The major anatomical sites in the head and neck region affected by SCC are the oral cavity, pharynx and the larynx, followed by other sites like skin of external ear, scalp and the nasal region. Michalides et al, who studied all the head and neck SCCs found the hypopharynx to be most frequently involved site.19 Ashraf et al found the glottic region to be the most often affected in the laryngeal SCCs. 20 The present study which included 150 cases of HNSCCs involving all the major anatomical sites found that majority of cases (39.3%) clustered in the oral cavity, followed by the pharynx and lastly by the larynx. However, present study found no significant correlation of Cyclin D1 with major anatomical sites. This is supported by the findings from other studies too such as Vicente et al, Zhang et al and Raju et al.13, 16, 21
Histopathological grade has proved to be of independent prognostic value.3 The studies conducted by various authors have used modified Broder’s Grading system which sub-classifies SCC into well differentiated, moderately differentiated and poorly differentiated tumour grades. 11, 13, 18, 20, 22 Different studies conducted among patients from variable geographic areas show differing distribution of tumour grades. The present study found a majority of cases (45%) showing a well differentiation pattern, and the least number of cases (13%) to be poorly differentiated. This is in agreement with Vicente et al, Ashraf et al, Satya Das et al, and Choudhary et al.13, 20, 22, 23 As evidenced by the various international studies conducted by the above authors, increasing Cyclin D1 immunoexpression is seen in increasing tumour grade. Similar patterns are also observed in the present study with 85% of poorly differentiated tumours showing Cyclin D1 over-expression.

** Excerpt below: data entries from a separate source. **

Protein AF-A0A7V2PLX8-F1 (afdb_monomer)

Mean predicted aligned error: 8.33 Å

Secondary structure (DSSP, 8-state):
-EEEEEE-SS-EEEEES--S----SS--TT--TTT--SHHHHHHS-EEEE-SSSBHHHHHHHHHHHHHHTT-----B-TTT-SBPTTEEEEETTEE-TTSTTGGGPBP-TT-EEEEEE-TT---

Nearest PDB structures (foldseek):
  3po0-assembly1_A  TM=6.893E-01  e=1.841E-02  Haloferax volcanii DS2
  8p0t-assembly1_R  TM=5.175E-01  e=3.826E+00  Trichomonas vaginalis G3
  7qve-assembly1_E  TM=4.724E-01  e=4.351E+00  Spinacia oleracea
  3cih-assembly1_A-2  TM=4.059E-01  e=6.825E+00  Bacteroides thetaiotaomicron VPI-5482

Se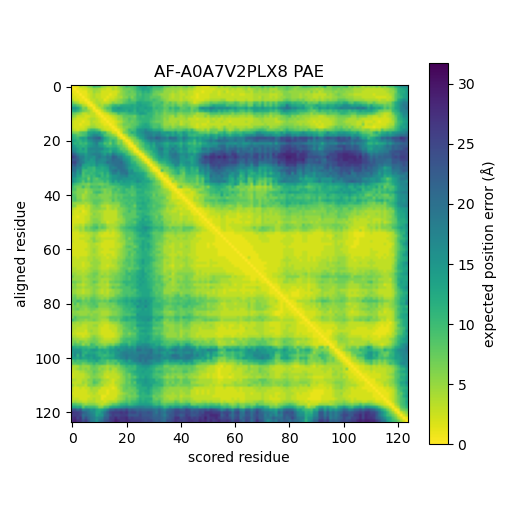quence (124 aa):
MRVAIVPHFEQLRVLVNYDGQVTLGTSSSSLPAFYAPWPDAKEKGFAAIDVEGDTLRALLAEVGSRYKQAGVDFEPICPITRELKLDYDVFVNGKNFVLLNHGLEVKLKDGDEVKILADTLGHC

pLDDT: mean 74.65, std 15.05, range [33.84, 91.19]

Structure (mmCIF, N/CA/C/O backbone):
data_AF-A0A7V2PLX8-F1
#
_entry.id   AF-A0A7V2PLX8-F1
#
loop_
_atom_site.group_PDB
_atom_site.id
_atom_site.type_symbol
_atom_site.label_atom_id
_atom_site.label_alt_id
_atom_site.label_comp_id
_atom_site.label_asym_id
_atom_site.label_entity_id
_atom_site.label_seq_id
_atom_site.pdbx_PDB_ins_code
_atom_site.Cartn_x
_atom_site.Cartn_y
_atom_site.Cartn_z
_atom_site.occupancy
_atom_site.B_iso_or_equiv
_atom_site.auth_seq_id
_atom_site.auth_comp_id
_atom_site.auth_asym_id
_atom_site.auth_atom_id
_atom_site.pdbx_PDB_model_num
ATOM 1 N N . MET A 1 1 ? 2.921 -4.128 11.607 1.00 89.06 1 MET A N 1
ATOM 2 C CA . MET A 1 1 ? 1.442 -4.241 11.590 1.00 89.06 1 MET A CA 1
ATOM 3 C C . MET A 1 1 ? 1.030 -5.370 10.660 1.00 89.06 1 MET A C 1
ATOM 5 O O . MET A 1 1 ? 1.758 -5.635 9.713 1.00 89.06 1 MET A O 1
ATOM 9 N N . ARG A 1 2 ? -0.106 -6.026 10.900 1.00 85.56 2 ARG A N 1
ATOM 10 C CA . ARG A 1 2 ? -0.614 -7.092 10.031 1.00 85.56 2 ARG A CA 1
ATOM 11 C C . ARG A 1 2 ? -1.637 -6.517 9.068 1.00 85.56 2 ARG A C 1
ATOM 13 O O . ARG A 1 2 ? -2.553 -5.825 9.497 1.00 85.56 2 ARG A O 1
ATOM 20 N N . VAL A 1 3 ? -1.515 -6.804 7.779 1.00 86.19 3 VAL A N 1
ATOM 21 C CA . VAL A 1 3 ? -2.425 -6.261 6.765 1.00 86.19 3 VAL A CA 1
ATOM 22 C C . VAL A 1 3 ? -2.979 -7.347 5.858 1.00 86.19 3 VAL A C 1
ATOM 24 O O . VAL A 1 3 ? -2.314 -8.350 5.602 1.00 86.19 3 VAL A O 1
ATOM 27 N N . ALA A 1 4 ? -4.202 -7.149 5.370 1.00 84.25 4 ALA A N 1
ATOM 28 C CA . ALA A 1 4 ? -4.838 -8.015 4.386 1.00 84.25 4 ALA A CA 1
ATOM 29 C C . ALA A 1 4 ? -4.907 -7.301 3.033 1.00 84.25 4 ALA A C 1
ATOM 31 O O . ALA A 1 4 ? -5.577 -6.280 2.899 1.00 84.25 4 ALA A O 1
ATOM 32 N N . ILE A 1 5 ? -4.221 -7.853 2.036 1.00 83.81 5 ILE A N 1
ATOM 33 C CA . ILE A 1 5 ? -4.248 -7.414 0.644 1.00 83.81 5 ILE A CA 1
ATOM 34 C C . ILE A 1 5 ? -5.416 -8.105 -0.050 1.00 83.81 5 ILE A C 1
ATOM 36 O O . ILE A 1 5 ? -5.394 -9.319 -0.253 1.00 83.81 5 ILE A O 1
ATOM 40 N N . VAL A 1 6 ? -6.421 -7.322 -0.417 1.00 79.56 6 VAL A N 1
ATOM 41 C CA . VAL A 1 6 ? -7.613 -7.737 -1.149 1.00 79.56 6 VAL A CA 1
ATOM 42 C C . VAL A 1 6 ? -7.480 -7.269 -2.601 1.00 79.56 6 VAL A C 1
ATOM 44 O O . VAL A 1 6 ? -7.684 -6.085 -2.899 1.00 79.56 6 VAL A O 1
ATOM 47 N N . PRO A 1 7 ? -7.114 -8.170 -3.522 1.00 68.06 7 PRO A N 1
ATOM 48 C CA . PRO A 1 7 ? -7.021 -7.841 -4.933 1.00 68.06 7 PRO A CA 1
ATOM 49 C C . PRO A 1 7 ? -8.396 -7.552 -5.542 1.00 68.06 7 PRO A C 1
ATOM 51 O O . PRO A 1 7 ? -9.347 -8.308 -5.353 1.00 68.06 7 PRO A O 1
ATOM 54 N N . HIS A 1 8 ? -8.498 -6.467 -6.308 1.00 65.06 8 HIS A N 1
ATOM 55 C CA . HIS A 1 8 ? -9.662 -6.136 -7.129 1.00 65.06 8 HIS A CA 1
ATOM 56 C C . HIS A 1 8 ? -9.204 -5.811 -8.556 1.00 65.06 8 HIS A C 1
ATOM 58 O O . HIS A 1 8 ? -8.071 -5.393 -8.757 1.00 65.06 8 HIS A O 1
ATOM 64 N N . PHE A 1 9 ? -10.092 -5.980 -9.540 1.00 57.31 9 PHE A N 1
ATOM 65 C CA . PHE A 1 9 ? -9.790 -5.868 -10.979 1.00 57.31 9 PHE A CA 1
ATOM 66 C C . PHE A 1 9 ? -9.171 -4.520 -11.416 1.00 57.31 9 PHE A C 1
ATOM 68 O O . PHE A 1 9 ? -8.538 -4.459 -12.459 1.00 57.31 9 PHE A O 1
ATOM 75 N N . GLU A 1 10 ? -9.329 -3.459 -10.620 1.00 64.88 10 GLU A N 1
ATOM 76 C CA . GLU A 1 10 ? -8.909 -2.083 -10.955 1.00 64.88 10 GLU A CA 1
ATOM 77 C C . GLU A 1 10 ? -8.133 -1.401 -9.818 1.00 64.88 10 GLU A C 1
ATOM 79 O O . GLU A 1 10 ? -7.620 -0.299 -9.975 1.00 64.88 10 GLU A O 1
ATOM 84 N N . GLN A 1 11 ? -8.072 -2.024 -8.640 1.00 71.56 11 GLN A N 1
ATOM 85 C CA . GLN A 1 11 ? -7.489 -1.412 -7.450 1.00 71.56 11 GLN A CA 1
ATOM 86 C C . GLN A 1 11 ? -7.009 -2.483 -6.481 1.00 71.56 11 GLN A C 1
ATOM 88 O O . GLN A 1 11 ? -7.598 -3.559 -6.363 1.00 71.56 11 GLN A O 1
ATOM 93 N N . LEU A 1 12 ? -5.978 -2.158 -5.720 1.00 79.25 12 LEU A N 1
ATOM 94 C CA . LEU A 1 12 ? -5.535 -2.971 -4.606 1.00 79.25 12 LEU A CA 1
ATOM 95 C C . LEU A 1 12 ? -6.081 -2.370 -3.315 1.00 79.25 12 LEU A C 1
ATOM 97 O O . LEU A 1 12 ? -5.804 -1.216 -2.990 1.00 79.25 12 LEU A O 1
ATOM 101 N N . ARG A 1 13 ? -6.884 -3.146 -2.586 1.00 84.00 13 ARG A N 1
ATOM 102 C CA . ARG A 1 13 ? -7.373 -2.767 -1.258 1.00 84.00 13 ARG A CA 1
ATOM 103 C C . ARG A 1 13 ? -6.492 -3.409 -0.201 1.00 84.00 13 ARG A C 1
ATOM 105 O O . ARG A 1 13 ? -6.246 -4.606 -0.255 1.00 84.00 13 ARG A O 1
ATOM 112 N N . VAL A 1 14 ? -6.037 -2.630 0.768 1.00 85.25 14 VAL A N 1
ATOM 113 C CA . VAL A 1 14 ? -5.310 -3.117 1.936 1.00 85.25 14 VAL A CA 1
ATOM 114 C C . VAL A 1 14 ? -6.078 -2.739 3.191 1.00 85.25 14 VAL A C 1
ATOM 116 O O . VAL A 1 14 ? -6.432 -1.579 3.375 1.00 85.25 14 VAL A O 1
ATOM 119 N N . LEU A 1 15 ? -6.310 -3.714 4.062 1.00 84.75 15 LEU A N 1
ATOM 120 C CA . LEU A 1 15 ? -6.944 -3.515 5.362 1.00 84.75 15 LEU A CA 1
ATOM 121 C C . LEU A 1 15 ? -5.904 -3.675 6.471 1.00 84.75 15 LEU A C 1
ATOM 123 O O . LEU A 1 15 ? -5.206 -4.691 6.505 1.00 84.75 15 LEU A O 1
ATOM 127 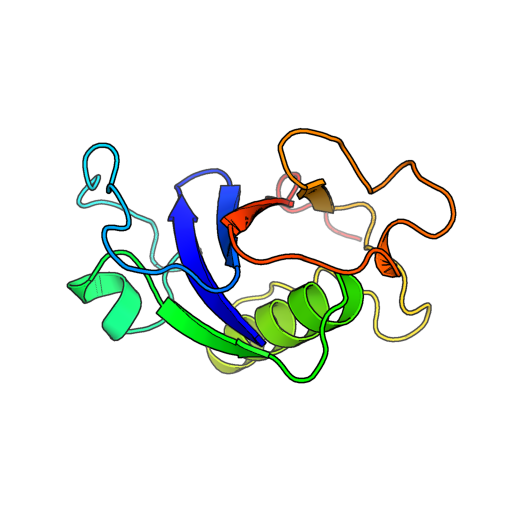N N . VAL A 1 16 ? 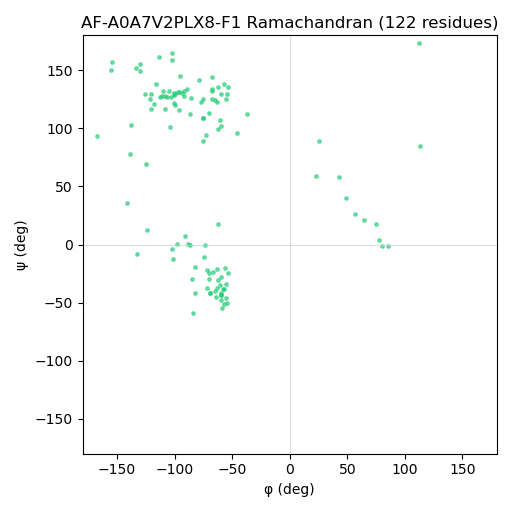-5.805 -2.698 7.373 1.00 82.62 16 VAL A N 1
ATOM 128 C CA . VAL A 1 16 ? -4.825 -2.686 8.470 1.00 82.62 16 VAL A CA 1
ATOM 129 C C . VAL A 1 16 ? -5.406 -3.325 9.733 1.00 82.62 16 VAL A C 1
ATOM 131 O O . VAL A 1 16 ? -6.485 -2.941 10.176 1.00 82.62 16 VAL A O 1
ATOM 134 N N . ASN A 1 17 ? -4.680 -4.291 10.312 1.00 77.69 17 ASN A N 1
ATOM 135 C CA . ASN A 1 17 ? -4.976 -5.005 11.564 1.00 77.69 17 ASN A CA 1
ATOM 136 C C . ASN A 1 17 ? -6.452 -5.415 11.695 1.00 77.69 17 ASN A C 1
ATOM 138 O O . ASN A 1 17 ? -7.175 -5.014 12.602 1.00 77.69 17 ASN A O 1
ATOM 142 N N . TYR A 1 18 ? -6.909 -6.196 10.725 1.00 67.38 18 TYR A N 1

Huang et al studied 264 SCCs and found that Cyclin D1 overexpression was significantly associated with regional lymph node metastasis (p=0.002).17 In the present study, of the 19 cases which showed regional lymph node metastasis, 68.6% of the cases showed over expression of Cyclin D1. This increasing immunoexpression of Cyclin D1 in cases presenting with nodal metastasis was found to be statistically significant. Cyclin D1 over expression did not correlate well with tumour stage. This is in contrast with the studies done by other authors who obtained positive correlation of Cyclin D1 with respect to advanced tumour stage.14, 16, 24
Conclusion
The immunoexpression of Cyclin D1 is found to be increasingly present in poorer grades of tumour differentiation and in metastatic lymph node deposits. Hence “Cyclin D1 immunoexpression can prove to be of tremendous beneficial value in the early assessment of neoplastic behaviour in head and neck squamous cell carcinomas and may serve as an independent prognostic marker with therapeutic implications.”